# REQUIREMENT:
Every line of the entries below from the one containing "ATOM 5 O O . MET A 1 1 ? 3.316" to the one containing "ATOM 28 C CA", both ends included, must be written out exactly. No other line belongs in the answer.

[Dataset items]
▬▬▬▬▬▬

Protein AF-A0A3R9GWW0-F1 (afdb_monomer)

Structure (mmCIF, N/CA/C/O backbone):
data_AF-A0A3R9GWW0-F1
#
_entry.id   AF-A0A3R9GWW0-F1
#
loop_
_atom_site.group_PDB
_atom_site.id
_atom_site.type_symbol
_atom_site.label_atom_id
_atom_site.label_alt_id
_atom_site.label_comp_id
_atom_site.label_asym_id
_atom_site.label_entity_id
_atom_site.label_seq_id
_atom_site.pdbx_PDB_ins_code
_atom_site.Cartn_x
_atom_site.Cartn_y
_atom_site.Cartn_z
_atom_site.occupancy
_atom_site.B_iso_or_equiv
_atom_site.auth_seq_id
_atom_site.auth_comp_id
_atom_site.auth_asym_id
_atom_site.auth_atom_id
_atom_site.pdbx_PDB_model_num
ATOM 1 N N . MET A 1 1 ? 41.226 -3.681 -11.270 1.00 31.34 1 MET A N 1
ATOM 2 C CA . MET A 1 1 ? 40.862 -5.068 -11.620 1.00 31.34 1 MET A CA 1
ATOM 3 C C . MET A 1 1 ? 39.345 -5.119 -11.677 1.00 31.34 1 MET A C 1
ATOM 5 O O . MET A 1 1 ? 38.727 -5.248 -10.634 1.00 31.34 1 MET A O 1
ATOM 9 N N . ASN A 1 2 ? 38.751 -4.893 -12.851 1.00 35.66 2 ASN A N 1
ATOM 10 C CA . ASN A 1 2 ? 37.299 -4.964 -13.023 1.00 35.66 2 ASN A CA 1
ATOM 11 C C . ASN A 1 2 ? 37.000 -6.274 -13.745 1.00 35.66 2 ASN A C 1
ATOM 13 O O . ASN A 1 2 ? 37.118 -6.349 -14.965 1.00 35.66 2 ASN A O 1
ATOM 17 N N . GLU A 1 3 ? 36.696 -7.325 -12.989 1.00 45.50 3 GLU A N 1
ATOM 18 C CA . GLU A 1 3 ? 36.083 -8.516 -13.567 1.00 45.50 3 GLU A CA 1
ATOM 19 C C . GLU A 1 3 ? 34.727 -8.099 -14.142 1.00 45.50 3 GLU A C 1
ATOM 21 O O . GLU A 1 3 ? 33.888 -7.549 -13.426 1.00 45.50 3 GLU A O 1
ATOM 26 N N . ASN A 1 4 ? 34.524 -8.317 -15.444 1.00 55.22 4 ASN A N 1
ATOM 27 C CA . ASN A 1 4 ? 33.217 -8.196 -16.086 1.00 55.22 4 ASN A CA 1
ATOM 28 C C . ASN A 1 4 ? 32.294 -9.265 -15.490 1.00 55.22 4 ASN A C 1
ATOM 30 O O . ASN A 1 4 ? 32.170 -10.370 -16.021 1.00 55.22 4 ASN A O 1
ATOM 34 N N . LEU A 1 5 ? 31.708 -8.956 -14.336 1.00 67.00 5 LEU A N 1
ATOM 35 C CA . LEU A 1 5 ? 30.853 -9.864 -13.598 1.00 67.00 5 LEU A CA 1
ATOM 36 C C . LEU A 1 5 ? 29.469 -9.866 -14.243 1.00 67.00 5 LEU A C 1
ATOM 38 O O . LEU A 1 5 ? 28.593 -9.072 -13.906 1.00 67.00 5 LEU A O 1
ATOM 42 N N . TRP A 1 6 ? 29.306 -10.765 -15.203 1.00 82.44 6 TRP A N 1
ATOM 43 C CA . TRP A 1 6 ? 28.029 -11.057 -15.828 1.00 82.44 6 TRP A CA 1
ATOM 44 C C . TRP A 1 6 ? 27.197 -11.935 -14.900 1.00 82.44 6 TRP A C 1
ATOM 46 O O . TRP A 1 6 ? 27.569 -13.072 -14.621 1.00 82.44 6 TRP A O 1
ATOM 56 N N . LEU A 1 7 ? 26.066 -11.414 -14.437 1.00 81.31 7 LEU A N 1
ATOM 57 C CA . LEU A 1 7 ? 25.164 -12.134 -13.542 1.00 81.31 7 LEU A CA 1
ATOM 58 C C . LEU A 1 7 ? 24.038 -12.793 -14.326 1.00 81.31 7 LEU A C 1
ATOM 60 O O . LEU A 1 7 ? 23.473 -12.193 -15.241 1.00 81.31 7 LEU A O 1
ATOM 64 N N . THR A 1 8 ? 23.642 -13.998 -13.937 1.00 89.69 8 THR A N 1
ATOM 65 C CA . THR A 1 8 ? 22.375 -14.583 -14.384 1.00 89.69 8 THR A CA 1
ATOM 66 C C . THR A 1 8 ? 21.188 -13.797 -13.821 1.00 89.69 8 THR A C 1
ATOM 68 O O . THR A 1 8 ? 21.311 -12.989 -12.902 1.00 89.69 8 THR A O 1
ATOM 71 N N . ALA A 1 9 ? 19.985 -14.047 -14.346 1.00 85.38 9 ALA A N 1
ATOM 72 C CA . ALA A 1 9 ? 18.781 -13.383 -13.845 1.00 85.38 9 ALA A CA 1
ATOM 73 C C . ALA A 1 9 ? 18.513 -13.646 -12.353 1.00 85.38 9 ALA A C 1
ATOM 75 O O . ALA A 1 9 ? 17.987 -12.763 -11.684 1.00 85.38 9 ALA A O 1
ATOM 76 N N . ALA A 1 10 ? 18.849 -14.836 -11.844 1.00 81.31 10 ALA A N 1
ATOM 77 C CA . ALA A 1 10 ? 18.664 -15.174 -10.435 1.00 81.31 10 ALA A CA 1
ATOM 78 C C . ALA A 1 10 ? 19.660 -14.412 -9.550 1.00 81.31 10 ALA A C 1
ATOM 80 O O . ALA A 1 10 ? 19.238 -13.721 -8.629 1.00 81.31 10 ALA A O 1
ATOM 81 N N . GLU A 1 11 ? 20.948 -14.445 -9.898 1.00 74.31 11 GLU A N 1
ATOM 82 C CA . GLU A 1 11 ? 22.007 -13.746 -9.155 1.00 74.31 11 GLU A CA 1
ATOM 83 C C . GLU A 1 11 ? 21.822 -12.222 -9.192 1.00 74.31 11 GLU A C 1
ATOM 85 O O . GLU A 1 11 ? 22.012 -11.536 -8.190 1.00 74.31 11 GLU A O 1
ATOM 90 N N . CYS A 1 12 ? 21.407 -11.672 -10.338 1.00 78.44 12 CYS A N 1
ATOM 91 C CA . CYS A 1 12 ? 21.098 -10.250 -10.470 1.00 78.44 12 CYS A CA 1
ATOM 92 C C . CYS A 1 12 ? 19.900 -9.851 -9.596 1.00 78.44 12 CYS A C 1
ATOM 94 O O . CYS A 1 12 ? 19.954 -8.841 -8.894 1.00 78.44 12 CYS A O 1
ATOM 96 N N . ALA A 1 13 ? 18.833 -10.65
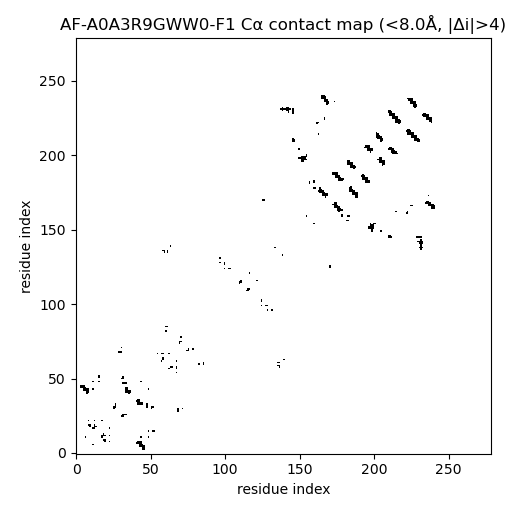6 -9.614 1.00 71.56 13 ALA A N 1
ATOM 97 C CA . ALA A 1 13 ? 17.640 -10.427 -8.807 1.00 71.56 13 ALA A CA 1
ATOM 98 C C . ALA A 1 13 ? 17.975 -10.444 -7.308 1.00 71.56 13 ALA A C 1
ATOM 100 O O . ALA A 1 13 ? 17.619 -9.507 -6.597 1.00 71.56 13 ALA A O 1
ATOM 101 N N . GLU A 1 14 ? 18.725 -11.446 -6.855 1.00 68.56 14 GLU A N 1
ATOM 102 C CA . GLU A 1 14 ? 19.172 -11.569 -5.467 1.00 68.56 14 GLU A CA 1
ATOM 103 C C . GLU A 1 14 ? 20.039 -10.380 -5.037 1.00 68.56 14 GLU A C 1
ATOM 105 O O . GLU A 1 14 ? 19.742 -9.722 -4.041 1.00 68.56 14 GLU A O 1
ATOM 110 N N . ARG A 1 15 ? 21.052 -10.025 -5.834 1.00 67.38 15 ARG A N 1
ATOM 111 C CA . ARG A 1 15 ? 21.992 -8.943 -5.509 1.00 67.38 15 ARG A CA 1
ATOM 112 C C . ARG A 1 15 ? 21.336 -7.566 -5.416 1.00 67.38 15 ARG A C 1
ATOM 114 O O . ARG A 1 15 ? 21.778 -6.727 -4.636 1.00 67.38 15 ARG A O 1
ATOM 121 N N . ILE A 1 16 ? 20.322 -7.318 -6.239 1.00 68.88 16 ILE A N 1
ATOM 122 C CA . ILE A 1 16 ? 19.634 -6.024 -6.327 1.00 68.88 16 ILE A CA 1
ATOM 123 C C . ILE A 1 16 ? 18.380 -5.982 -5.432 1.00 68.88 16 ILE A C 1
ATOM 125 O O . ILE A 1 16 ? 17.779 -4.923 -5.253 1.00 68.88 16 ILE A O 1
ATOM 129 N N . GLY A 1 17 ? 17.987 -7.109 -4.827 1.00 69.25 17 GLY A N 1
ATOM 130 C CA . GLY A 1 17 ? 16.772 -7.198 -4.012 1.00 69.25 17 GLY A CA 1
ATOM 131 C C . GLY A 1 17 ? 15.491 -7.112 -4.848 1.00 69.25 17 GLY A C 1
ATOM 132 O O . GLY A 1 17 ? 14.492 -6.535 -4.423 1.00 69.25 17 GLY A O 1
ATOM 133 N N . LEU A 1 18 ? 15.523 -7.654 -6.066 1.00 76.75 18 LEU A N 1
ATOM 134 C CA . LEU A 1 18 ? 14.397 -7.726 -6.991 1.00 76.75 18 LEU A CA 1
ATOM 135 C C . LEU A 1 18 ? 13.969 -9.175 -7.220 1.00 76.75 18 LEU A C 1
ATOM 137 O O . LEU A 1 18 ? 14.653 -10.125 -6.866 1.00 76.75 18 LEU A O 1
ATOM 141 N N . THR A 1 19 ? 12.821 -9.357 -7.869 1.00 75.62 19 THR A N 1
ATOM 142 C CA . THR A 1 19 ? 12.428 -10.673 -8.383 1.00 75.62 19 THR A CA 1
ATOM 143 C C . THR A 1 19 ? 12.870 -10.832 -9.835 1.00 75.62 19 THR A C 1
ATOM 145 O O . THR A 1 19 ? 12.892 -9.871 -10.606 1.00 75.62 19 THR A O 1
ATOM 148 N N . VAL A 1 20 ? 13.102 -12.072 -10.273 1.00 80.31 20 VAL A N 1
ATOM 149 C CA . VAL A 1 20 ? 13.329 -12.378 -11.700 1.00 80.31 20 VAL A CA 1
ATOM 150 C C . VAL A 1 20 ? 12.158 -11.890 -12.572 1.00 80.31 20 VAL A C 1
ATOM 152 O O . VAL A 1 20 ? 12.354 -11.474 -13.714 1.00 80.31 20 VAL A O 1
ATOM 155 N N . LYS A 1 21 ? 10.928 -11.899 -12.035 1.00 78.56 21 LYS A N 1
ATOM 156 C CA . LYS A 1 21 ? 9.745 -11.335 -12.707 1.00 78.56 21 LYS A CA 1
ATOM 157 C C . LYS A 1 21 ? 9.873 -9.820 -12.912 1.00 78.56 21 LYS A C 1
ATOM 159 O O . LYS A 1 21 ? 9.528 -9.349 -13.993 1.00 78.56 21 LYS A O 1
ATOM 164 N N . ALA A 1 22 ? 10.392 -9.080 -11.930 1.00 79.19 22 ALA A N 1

▬▬▬▬▬▬

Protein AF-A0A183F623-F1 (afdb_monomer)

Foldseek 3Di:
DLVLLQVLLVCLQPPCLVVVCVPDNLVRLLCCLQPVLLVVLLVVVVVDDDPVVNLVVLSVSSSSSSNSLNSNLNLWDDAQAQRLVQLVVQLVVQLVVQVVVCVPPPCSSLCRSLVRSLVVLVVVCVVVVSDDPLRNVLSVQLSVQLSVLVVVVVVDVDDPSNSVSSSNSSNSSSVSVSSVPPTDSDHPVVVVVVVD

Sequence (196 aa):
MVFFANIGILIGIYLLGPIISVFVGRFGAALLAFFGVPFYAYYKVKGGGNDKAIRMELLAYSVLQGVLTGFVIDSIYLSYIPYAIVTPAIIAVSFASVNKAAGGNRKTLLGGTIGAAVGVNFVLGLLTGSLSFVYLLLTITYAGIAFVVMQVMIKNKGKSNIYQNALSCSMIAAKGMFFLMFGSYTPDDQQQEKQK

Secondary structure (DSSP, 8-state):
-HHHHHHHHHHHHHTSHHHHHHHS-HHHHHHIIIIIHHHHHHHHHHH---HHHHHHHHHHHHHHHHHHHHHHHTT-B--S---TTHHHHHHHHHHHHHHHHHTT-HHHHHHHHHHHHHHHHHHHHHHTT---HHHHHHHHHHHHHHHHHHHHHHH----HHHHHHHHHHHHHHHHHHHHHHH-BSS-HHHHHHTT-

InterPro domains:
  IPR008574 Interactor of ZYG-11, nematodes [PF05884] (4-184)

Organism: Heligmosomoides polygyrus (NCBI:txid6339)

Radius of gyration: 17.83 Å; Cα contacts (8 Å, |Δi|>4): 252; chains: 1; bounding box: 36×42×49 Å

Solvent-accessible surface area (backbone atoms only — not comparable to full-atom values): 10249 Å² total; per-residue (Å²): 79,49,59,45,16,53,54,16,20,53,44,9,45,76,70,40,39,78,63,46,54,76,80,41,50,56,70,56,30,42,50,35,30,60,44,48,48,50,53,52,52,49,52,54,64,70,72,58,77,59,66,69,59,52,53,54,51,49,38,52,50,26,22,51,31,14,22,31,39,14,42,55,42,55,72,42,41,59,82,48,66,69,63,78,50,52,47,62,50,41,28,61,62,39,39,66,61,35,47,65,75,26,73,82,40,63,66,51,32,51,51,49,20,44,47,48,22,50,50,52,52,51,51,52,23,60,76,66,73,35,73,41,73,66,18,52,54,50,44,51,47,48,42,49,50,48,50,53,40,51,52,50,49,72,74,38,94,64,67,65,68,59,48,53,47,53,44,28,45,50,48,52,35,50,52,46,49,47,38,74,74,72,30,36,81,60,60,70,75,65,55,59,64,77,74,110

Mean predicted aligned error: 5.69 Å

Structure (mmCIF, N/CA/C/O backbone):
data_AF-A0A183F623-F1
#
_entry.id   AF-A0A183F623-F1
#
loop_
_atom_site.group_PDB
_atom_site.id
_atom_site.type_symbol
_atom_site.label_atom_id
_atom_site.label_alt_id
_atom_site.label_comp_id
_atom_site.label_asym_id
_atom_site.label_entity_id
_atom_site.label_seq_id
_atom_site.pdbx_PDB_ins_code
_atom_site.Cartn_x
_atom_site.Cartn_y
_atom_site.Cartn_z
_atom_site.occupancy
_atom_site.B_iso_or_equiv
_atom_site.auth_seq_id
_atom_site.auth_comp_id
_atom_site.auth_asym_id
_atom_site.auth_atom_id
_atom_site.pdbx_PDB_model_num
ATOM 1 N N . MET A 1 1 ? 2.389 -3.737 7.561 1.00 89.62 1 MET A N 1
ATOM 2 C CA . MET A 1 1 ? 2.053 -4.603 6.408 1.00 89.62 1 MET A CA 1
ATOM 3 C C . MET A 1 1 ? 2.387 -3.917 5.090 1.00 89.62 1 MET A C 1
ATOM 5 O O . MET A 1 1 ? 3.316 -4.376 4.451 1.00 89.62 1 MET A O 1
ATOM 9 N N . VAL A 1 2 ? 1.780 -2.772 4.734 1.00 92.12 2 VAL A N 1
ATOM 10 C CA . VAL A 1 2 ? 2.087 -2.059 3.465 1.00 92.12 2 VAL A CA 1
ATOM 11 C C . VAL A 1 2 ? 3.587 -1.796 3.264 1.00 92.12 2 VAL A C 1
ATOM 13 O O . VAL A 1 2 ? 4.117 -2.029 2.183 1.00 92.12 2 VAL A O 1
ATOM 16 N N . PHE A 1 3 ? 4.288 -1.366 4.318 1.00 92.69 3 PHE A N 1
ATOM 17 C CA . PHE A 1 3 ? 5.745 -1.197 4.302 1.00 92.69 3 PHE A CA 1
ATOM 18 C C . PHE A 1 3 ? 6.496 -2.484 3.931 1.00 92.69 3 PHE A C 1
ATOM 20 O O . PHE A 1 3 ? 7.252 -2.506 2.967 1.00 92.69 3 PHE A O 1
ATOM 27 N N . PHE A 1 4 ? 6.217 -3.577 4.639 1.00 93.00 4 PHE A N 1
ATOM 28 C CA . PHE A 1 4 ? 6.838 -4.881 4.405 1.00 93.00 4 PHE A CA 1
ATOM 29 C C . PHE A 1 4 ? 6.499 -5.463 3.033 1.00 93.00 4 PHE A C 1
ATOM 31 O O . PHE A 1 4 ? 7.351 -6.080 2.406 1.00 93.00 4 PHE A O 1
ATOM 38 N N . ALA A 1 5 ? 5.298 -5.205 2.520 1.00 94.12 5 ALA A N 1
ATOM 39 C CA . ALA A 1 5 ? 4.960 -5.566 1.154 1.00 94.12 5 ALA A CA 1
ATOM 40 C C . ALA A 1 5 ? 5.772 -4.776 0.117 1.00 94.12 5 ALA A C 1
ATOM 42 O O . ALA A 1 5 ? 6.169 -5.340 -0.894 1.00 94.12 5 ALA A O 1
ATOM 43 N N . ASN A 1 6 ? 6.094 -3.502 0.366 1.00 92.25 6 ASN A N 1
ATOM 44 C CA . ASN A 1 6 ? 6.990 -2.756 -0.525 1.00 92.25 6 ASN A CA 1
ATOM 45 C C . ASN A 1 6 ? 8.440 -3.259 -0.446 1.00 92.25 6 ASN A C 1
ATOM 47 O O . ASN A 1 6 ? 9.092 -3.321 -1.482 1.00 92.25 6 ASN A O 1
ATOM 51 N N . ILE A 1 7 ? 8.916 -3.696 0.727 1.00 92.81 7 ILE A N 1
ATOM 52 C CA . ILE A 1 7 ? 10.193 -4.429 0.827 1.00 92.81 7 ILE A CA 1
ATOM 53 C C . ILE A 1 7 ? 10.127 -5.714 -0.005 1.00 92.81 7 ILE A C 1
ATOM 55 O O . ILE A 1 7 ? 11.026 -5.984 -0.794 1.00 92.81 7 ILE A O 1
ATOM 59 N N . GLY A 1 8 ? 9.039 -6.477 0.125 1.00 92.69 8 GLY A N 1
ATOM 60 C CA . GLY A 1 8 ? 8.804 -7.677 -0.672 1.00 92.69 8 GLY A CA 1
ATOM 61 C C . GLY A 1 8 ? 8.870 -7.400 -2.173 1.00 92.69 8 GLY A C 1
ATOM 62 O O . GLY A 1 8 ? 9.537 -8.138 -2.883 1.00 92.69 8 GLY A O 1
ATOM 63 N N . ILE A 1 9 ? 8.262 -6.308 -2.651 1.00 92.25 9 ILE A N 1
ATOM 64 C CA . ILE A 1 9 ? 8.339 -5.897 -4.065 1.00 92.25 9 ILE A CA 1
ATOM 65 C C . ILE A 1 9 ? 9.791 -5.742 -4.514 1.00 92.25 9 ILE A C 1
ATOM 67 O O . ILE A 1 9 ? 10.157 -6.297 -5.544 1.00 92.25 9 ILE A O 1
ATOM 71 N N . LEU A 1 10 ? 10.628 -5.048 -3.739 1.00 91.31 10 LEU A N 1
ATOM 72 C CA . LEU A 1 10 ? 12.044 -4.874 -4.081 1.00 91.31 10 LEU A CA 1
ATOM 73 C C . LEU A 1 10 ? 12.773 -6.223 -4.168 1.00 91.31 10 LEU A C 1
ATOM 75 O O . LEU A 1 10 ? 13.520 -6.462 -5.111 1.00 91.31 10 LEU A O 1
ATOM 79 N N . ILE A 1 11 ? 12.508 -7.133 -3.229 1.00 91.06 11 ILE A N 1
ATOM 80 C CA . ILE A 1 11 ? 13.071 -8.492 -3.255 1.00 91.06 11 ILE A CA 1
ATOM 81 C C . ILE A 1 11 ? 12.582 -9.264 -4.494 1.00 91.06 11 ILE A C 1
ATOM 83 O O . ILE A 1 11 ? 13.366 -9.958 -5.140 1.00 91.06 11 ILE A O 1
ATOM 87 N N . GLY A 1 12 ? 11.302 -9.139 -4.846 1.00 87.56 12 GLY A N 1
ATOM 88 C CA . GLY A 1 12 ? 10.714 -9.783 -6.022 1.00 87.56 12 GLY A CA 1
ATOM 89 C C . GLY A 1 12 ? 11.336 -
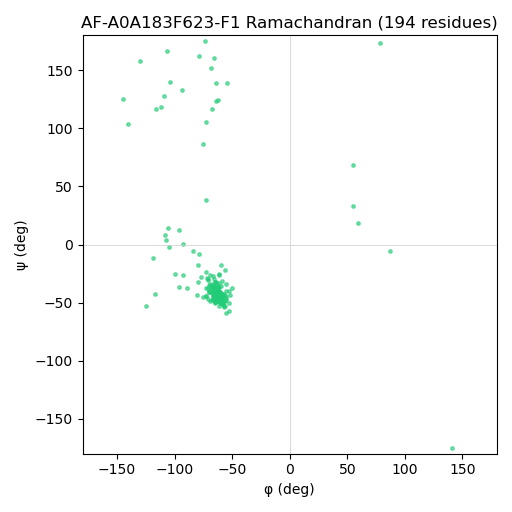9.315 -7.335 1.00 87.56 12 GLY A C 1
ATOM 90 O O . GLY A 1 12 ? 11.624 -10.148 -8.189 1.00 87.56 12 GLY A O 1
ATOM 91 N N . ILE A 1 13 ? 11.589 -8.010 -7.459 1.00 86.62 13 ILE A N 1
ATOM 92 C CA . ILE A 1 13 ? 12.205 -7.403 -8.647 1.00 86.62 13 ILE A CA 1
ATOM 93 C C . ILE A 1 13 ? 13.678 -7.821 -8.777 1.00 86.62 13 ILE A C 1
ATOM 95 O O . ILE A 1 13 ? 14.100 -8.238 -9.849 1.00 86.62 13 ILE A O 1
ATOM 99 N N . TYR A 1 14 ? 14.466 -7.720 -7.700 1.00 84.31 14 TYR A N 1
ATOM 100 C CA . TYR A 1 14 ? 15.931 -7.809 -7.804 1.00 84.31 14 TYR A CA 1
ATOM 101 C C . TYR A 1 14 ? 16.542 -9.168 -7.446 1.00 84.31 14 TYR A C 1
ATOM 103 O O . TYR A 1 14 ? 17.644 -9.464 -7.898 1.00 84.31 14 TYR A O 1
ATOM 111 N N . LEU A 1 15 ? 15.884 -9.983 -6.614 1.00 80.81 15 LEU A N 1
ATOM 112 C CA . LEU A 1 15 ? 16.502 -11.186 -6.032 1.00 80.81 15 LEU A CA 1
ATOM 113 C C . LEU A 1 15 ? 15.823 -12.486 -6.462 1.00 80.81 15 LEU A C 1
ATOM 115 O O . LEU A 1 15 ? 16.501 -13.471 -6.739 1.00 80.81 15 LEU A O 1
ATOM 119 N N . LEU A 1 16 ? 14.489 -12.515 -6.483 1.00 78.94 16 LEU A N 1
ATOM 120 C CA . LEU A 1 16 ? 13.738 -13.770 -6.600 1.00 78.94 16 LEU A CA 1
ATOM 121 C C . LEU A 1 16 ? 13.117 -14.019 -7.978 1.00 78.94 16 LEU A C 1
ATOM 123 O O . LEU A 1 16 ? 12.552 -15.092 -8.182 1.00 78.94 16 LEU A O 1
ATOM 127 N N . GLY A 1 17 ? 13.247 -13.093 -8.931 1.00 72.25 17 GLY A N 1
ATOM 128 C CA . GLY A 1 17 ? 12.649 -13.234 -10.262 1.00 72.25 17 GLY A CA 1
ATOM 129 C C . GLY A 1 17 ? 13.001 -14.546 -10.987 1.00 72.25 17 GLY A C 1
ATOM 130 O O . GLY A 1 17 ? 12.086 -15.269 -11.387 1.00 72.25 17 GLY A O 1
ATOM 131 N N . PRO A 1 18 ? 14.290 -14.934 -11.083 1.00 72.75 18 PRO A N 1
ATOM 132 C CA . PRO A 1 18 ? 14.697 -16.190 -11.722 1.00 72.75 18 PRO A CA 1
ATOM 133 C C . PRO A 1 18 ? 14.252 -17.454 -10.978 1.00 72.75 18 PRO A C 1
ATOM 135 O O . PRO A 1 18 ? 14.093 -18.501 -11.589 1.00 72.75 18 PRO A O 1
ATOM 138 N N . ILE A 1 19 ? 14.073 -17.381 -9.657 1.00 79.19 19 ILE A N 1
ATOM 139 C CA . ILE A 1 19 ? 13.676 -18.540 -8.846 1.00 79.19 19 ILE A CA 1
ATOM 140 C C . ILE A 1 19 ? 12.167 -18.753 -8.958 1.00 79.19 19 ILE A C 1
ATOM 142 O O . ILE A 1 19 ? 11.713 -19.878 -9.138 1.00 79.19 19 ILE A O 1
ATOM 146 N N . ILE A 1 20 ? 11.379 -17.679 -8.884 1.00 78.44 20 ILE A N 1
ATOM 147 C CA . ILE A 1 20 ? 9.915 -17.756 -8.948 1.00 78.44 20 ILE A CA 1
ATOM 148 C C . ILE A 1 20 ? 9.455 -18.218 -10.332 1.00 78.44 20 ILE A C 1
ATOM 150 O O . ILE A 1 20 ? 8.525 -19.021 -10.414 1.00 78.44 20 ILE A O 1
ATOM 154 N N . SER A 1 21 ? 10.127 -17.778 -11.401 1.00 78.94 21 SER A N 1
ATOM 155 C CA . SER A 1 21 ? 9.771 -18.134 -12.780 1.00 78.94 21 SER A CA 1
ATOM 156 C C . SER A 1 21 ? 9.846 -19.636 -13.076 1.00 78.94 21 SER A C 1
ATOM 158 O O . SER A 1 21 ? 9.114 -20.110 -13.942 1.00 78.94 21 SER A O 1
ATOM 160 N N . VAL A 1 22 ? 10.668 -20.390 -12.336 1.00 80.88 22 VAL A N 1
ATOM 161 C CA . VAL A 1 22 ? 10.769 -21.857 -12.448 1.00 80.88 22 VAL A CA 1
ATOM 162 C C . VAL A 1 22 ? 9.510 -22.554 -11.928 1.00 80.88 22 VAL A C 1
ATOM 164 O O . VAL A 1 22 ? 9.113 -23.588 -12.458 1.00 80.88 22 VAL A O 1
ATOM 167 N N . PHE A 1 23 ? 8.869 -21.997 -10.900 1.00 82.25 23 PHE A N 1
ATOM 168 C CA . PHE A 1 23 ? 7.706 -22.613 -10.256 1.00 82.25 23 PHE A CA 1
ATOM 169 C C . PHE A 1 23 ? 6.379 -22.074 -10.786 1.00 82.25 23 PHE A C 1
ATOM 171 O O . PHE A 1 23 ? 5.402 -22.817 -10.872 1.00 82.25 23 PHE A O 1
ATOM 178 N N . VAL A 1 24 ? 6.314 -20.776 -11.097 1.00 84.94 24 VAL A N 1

▬▬▬▬▬▬

# REPLY TO THE TASK:
ATOM 5 O O . MET A 1 1 ? 3.316 -4.376 4.451 1.00 89.62 1 MET A O 1
ATOM 9 N N . VAL A 1 2 ? 1.780 -2.772 4.734 1.00 92.12 2 VAL A N 1
ATOM 10 C CA . VAL A 1 2 ? 2.087 -2.059 3.465 1.00 92.12 2 VAL A CA 1
ATOM 11 C C . VAL A 1 2 ? 3.587 -1.796 3.264 1.00 92.12 2 VAL A C 1
ATOM 13 O O . VAL A 1 2 ? 4.117 -2.029 2.183 1.00 92.12 2 VAL A O 1
ATOM 16 N N . PHE A 1 3 ? 4.288 -1.366 4.318 1.00 92.69 3 PHE A N 1
ATOM 17 C CA . PHE A 1 3 ? 5.745 -1.197 4.302 1.00 92.69 3 PHE A CA 1
ATOM 18 C C . PHE A 1 3 ? 6.496 -2.484 3.931 1.00 92.69 3 PHE A C 1
ATOM 20 O O . PHE A 1 3 ? 7.252 -2.506 2.967 1.00 92.69 3 PHE A O 1
ATOM 27 N N . PHE A 1 4 ? 6.217 -3.577 4.639 1.00 93.00 4 PHE A N 1
ATOM 28 C CA . PHE A 1 4 ? 6.838 -4.881 4.405 1.00 93.00 4 PHE A CA 1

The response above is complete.